EXERCISE GOAL: From the line containing "ATOM 146 C C" through the last line of the entries, output the text exactly. Pictures stay out.

(Entries taken from a collection)
+ + + +

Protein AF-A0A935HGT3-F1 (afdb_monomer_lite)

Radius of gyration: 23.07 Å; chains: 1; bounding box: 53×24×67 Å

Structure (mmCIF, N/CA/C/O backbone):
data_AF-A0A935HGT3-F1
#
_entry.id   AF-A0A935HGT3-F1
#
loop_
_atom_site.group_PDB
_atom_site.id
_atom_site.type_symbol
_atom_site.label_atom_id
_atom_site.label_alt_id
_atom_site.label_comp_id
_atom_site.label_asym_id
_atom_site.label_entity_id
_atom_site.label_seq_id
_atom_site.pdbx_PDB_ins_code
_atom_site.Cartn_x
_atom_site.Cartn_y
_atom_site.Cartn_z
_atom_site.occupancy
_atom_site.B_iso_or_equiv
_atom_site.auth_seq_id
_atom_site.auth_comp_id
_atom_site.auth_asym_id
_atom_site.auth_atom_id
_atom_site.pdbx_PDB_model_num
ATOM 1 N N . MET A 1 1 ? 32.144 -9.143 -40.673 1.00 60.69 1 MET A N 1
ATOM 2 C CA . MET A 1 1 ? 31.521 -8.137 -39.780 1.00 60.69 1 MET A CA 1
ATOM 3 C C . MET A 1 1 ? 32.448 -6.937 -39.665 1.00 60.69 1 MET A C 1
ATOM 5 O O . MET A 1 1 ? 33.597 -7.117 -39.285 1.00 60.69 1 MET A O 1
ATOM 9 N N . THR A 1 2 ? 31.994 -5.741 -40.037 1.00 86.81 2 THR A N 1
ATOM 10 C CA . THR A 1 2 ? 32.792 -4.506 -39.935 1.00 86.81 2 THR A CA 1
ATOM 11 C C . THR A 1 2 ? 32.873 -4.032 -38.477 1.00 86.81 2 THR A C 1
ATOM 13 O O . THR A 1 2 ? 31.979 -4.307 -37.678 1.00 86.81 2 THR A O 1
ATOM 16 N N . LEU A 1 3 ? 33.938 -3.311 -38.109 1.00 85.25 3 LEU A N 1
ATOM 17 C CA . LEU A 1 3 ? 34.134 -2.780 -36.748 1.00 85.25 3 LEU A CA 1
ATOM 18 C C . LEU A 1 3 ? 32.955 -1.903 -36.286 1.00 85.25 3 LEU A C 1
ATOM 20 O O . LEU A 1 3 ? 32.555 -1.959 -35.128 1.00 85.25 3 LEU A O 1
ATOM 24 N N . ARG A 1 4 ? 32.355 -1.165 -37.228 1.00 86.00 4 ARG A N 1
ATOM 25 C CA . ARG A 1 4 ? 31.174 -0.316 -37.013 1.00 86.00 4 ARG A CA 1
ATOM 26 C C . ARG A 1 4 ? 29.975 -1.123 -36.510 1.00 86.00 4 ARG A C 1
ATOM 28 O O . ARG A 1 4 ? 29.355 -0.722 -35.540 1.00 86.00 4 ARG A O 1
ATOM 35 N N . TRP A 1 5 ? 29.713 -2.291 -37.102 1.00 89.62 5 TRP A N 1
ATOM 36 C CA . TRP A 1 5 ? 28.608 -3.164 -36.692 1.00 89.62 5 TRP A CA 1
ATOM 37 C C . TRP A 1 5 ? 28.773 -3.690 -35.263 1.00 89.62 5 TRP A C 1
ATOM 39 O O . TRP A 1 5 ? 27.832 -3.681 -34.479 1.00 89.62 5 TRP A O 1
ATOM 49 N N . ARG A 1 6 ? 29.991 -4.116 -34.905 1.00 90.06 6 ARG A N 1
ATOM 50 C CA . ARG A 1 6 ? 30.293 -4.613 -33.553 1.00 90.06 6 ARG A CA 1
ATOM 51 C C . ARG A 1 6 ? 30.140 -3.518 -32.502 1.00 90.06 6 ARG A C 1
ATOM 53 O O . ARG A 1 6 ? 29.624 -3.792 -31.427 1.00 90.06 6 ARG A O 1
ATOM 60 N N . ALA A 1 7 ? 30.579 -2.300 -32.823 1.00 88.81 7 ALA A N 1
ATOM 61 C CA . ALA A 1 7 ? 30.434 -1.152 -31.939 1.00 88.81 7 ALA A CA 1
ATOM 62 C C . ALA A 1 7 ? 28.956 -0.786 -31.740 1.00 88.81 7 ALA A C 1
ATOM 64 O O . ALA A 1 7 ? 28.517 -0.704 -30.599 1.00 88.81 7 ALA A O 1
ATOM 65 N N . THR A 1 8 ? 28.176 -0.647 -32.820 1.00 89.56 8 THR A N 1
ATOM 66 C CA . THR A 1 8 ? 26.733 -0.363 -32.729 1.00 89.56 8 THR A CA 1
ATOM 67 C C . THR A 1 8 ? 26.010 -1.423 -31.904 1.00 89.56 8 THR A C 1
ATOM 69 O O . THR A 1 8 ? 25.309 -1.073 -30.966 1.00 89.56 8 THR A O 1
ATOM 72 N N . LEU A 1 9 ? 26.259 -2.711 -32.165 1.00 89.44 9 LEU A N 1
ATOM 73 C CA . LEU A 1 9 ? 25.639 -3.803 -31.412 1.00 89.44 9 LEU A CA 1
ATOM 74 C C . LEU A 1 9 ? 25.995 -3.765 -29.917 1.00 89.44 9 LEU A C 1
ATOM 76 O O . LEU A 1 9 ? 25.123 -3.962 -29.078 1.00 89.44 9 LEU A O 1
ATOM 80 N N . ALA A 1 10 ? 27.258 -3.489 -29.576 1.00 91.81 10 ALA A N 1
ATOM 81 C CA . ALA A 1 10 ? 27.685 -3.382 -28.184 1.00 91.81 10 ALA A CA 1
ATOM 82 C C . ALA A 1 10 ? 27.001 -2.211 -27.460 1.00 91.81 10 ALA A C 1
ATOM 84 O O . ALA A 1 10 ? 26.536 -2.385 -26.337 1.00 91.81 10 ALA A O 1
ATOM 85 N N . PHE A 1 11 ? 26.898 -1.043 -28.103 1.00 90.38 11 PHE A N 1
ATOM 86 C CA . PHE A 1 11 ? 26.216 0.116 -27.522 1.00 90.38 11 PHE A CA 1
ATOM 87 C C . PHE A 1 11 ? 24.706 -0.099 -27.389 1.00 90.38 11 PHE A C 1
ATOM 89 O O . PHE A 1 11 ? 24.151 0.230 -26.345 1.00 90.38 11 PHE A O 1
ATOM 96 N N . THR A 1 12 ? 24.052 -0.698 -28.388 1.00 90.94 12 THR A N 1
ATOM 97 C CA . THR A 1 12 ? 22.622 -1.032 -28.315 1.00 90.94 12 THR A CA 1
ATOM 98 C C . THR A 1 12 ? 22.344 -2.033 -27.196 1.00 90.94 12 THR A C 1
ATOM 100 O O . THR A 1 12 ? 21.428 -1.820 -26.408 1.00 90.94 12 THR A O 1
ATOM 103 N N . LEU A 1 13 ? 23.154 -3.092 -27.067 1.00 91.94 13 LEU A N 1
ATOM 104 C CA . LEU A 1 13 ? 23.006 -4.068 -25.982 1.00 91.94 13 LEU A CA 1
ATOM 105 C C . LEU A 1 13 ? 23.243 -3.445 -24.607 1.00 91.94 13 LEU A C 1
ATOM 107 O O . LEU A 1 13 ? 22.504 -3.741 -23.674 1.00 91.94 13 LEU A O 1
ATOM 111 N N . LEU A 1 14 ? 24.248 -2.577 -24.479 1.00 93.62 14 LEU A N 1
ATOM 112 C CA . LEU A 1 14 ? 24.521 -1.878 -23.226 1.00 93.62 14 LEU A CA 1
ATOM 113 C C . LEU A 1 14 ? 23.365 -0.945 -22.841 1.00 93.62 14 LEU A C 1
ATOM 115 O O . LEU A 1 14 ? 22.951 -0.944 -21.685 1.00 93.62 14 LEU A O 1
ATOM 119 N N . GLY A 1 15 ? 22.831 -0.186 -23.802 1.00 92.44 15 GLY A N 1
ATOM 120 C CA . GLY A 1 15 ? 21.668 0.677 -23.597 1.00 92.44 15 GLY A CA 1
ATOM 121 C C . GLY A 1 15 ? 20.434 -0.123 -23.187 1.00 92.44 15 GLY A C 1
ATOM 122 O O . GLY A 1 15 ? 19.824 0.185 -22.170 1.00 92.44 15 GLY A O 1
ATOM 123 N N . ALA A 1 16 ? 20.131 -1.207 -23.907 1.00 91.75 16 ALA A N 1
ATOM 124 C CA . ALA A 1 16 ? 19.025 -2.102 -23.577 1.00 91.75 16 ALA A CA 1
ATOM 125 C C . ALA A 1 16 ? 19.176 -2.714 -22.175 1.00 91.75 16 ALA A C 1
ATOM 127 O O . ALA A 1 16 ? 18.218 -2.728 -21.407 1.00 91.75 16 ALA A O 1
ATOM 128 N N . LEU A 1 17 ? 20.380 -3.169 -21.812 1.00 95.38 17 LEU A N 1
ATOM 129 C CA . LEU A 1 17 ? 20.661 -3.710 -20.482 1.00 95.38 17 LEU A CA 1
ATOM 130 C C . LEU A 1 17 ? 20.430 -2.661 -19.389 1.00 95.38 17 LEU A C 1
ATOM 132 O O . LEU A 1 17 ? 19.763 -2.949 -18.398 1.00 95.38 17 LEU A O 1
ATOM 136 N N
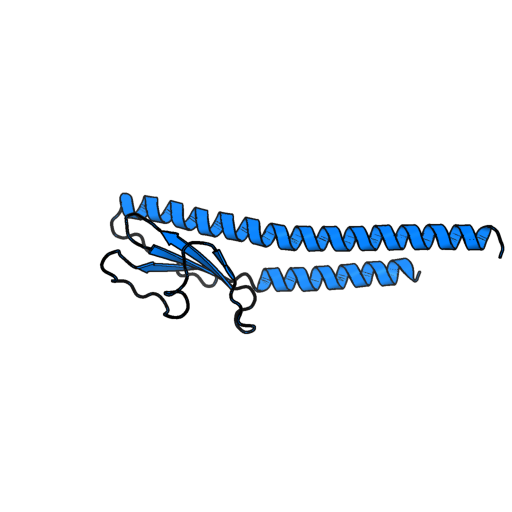 . LEU A 1 18 ? 20.960 -1.449 -19.571 1.00 95.81 18 LEU A N 1
ATOM 137 C CA . LEU A 1 18 ? 20.795 -0.364 -18.606 1.00 95.81 18 LEU A CA 1
ATOM 138 C C . LEU A 1 18 ? 19.320 0.025 -18.454 1.00 95.81 18 LEU A C 1
ATOM 140 O O . LEU A 1 18 ? 18.851 0.227 -17.338 1.00 95.81 18 LEU A O 1
ATOM 144 N N . SER A 1 19 ? 18.584 0.079 -19.563 1.00 94.31 19 SER A N 1
ATOM 145 C CA . SER A 1 19 ? 17.149 0.338 -19.572 1.00 94.31 19 SER A CA 1
ATOM 146 C C . SER A 1 19 ? 16.366 -0.735 -18.818 1.00 94.31 19 SER A C 1
ATOM 148 O O . SER A 1 19 ? 15.552 -0.390 -17.972 1.00 94.31 19 SER A O 1
ATOM 150 N N . VAL A 1 
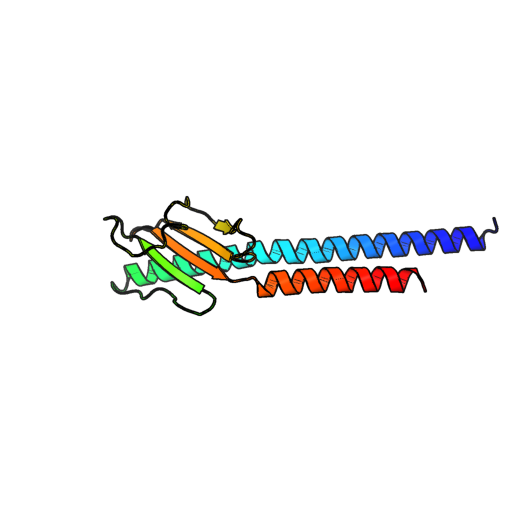20 ? 16.635 -2.021 -19.057 1.00 93.50 20 VAL A N 1
ATOM 151 C CA . VAL A 1 20 ? 15.970 -3.117 -18.332 1.00 93.50 20 VAL A CA 1
ATOM 152 C C . VAL A 1 20 ? 16.267 -3.050 -16.835 1.00 93.50 20 VAL A C 1
ATOM 154 O O . VAL A 1 20 ? 15.347 -3.170 -16.031 1.00 93.50 20 VAL A O 1
ATOM 157 N N . LEU A 1 21 ? 17.525 -2.806 -16.452 1.00 96.44 21 LEU A N 1
ATOM 158 C CA . LEU A 1 21 ? 17.896 -2.633 -15.044 1.00 96.44 21 LEU A CA 1
ATOM 159 C C . LEU A 1 21 ? 17.171 -1.445 -14.407 1.00 96.44 21 LEU A C 1
ATOM 161 O O . LEU A 1 21 ? 16.699 -1.555 -13.281 1.00 96.44 21 LEU A O 1
ATOM 165 N N . PHE A 1 22 ? 17.053 -0.330 -15.128 1.00 95.44 22 PHE A N 1
ATOM 166 C CA . PHE A 1 22 ? 16.330 0.846 -14.657 1.00 95.44 22 PHE A CA 1
ATOM 167 C C . PHE A 1 22 ? 14.837 0.564 -14.449 1.00 95.44 22 PHE A C 1
ATOM 169 O O . PHE A 1 22 ? 14.294 0.917 -13.403 1.00 95.44 22 PHE A O 1
ATOM 176 N N . VAL A 1 23 ? 14.182 -0.102 -15.408 1.00 95.94 23 VAL A N 1
ATOM 177 C CA . VAL A 1 23 ? 12.775 -0.512 -15.269 1.00 95.94 23 VAL A CA 1
ATOM 178 C C . VAL A 1 23 ? 12.600 -1.440 -14.075 1.00 95.94 23 VAL A C 1
ATOM 180 O O . VAL A 1 23 ? 11.747 -1.174 -13.235 1.00 95.94 23 VAL A O 1
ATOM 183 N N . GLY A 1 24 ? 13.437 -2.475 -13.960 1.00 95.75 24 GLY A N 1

+ + + +

SOLVED EXERCISE:
ATOM 146 C C . SER A 1 19 ? 16.366 -0.735 -18.818 1.00 94.31 19 SER A C 1
ATOM 148 O O . SER A 1 19 ? 15.552 -0.390 -17.972 1.00 94.31 19 SER A O 1
ATOM 150 N N . VAL A 1 
20 ? 16.635 -2.021 -19.057 1.00 93.50 20 VAL A N 1
ATOM 151 C CA . VAL A 1 20 ? 15.970 -3.117 -18.332 1.00 93.50 20 VAL A CA 1
ATOM 152 C C . VAL A 1 20 ? 16.267 -3.050 -16.835 1.00 93.50 20 VAL A C 1
ATOM 154 O O . VAL A 1 20 ? 15.347 -3.170 -16.031 1.00 93.50 20 VAL A O 1
ATOM 157 N N . LEU A 1 21 ? 17.525 -2.806 -16.452 1.00 96.44 21 LEU A N 1
ATOM 158 C CA . LEU A 1 21 ? 17.896 -2.633 -15.044 1.00 96.44 21 LEU A CA 1
ATOM 159 C C . LEU A 1 21 ? 17.171 -1.445 -14.407 1.00 96.44 21 LEU A C 1
ATOM 161 O O . LEU A 1 21 ? 16.699 -1.555 -13.281 1.00 96.44 21 LEU A O 1
ATOM 165 N N . PHE A 1 22 ? 17.053 -0.330 -15.128 1.00 95.44 22 PHE A N 1
ATOM 166 C CA . PHE A 1 22 ? 16.330 0.846 -14.657 1.00 95.44 22 PHE A CA 1
ATOM 167 C C . PHE A 1 22 ? 14.837 0.564 -14.449 1.00 95.44 22 PHE A C 1
ATOM 169 O O . PHE A 1 22 ? 14.294 0.917 -13.403 1.00 95.44 22 PHE A O 1
ATOM 176 N N . VAL A 1 23 ? 14.182 -0.102 -15.408 1.00 95.94 23 VAL A N 1
ATOM 177 C CA . VAL A 1 23 ? 12.775 -0.512 -15.269 1.00 95.94 23 VAL A CA 1
ATOM 178 C C . VAL A 1 23 ? 12.600 -1.440 -14.075 1.00 95.94 23 VAL A C 1
ATOM 180 O O . VAL A 1 23 ? 11.747 -1.174 -13.235 1.00 95.94 23 VAL A O 1
ATOM 183 N N . GLY A 1 24 ? 13.437 -2.475 -13.960 1.00 95.75 24 GLY A N 1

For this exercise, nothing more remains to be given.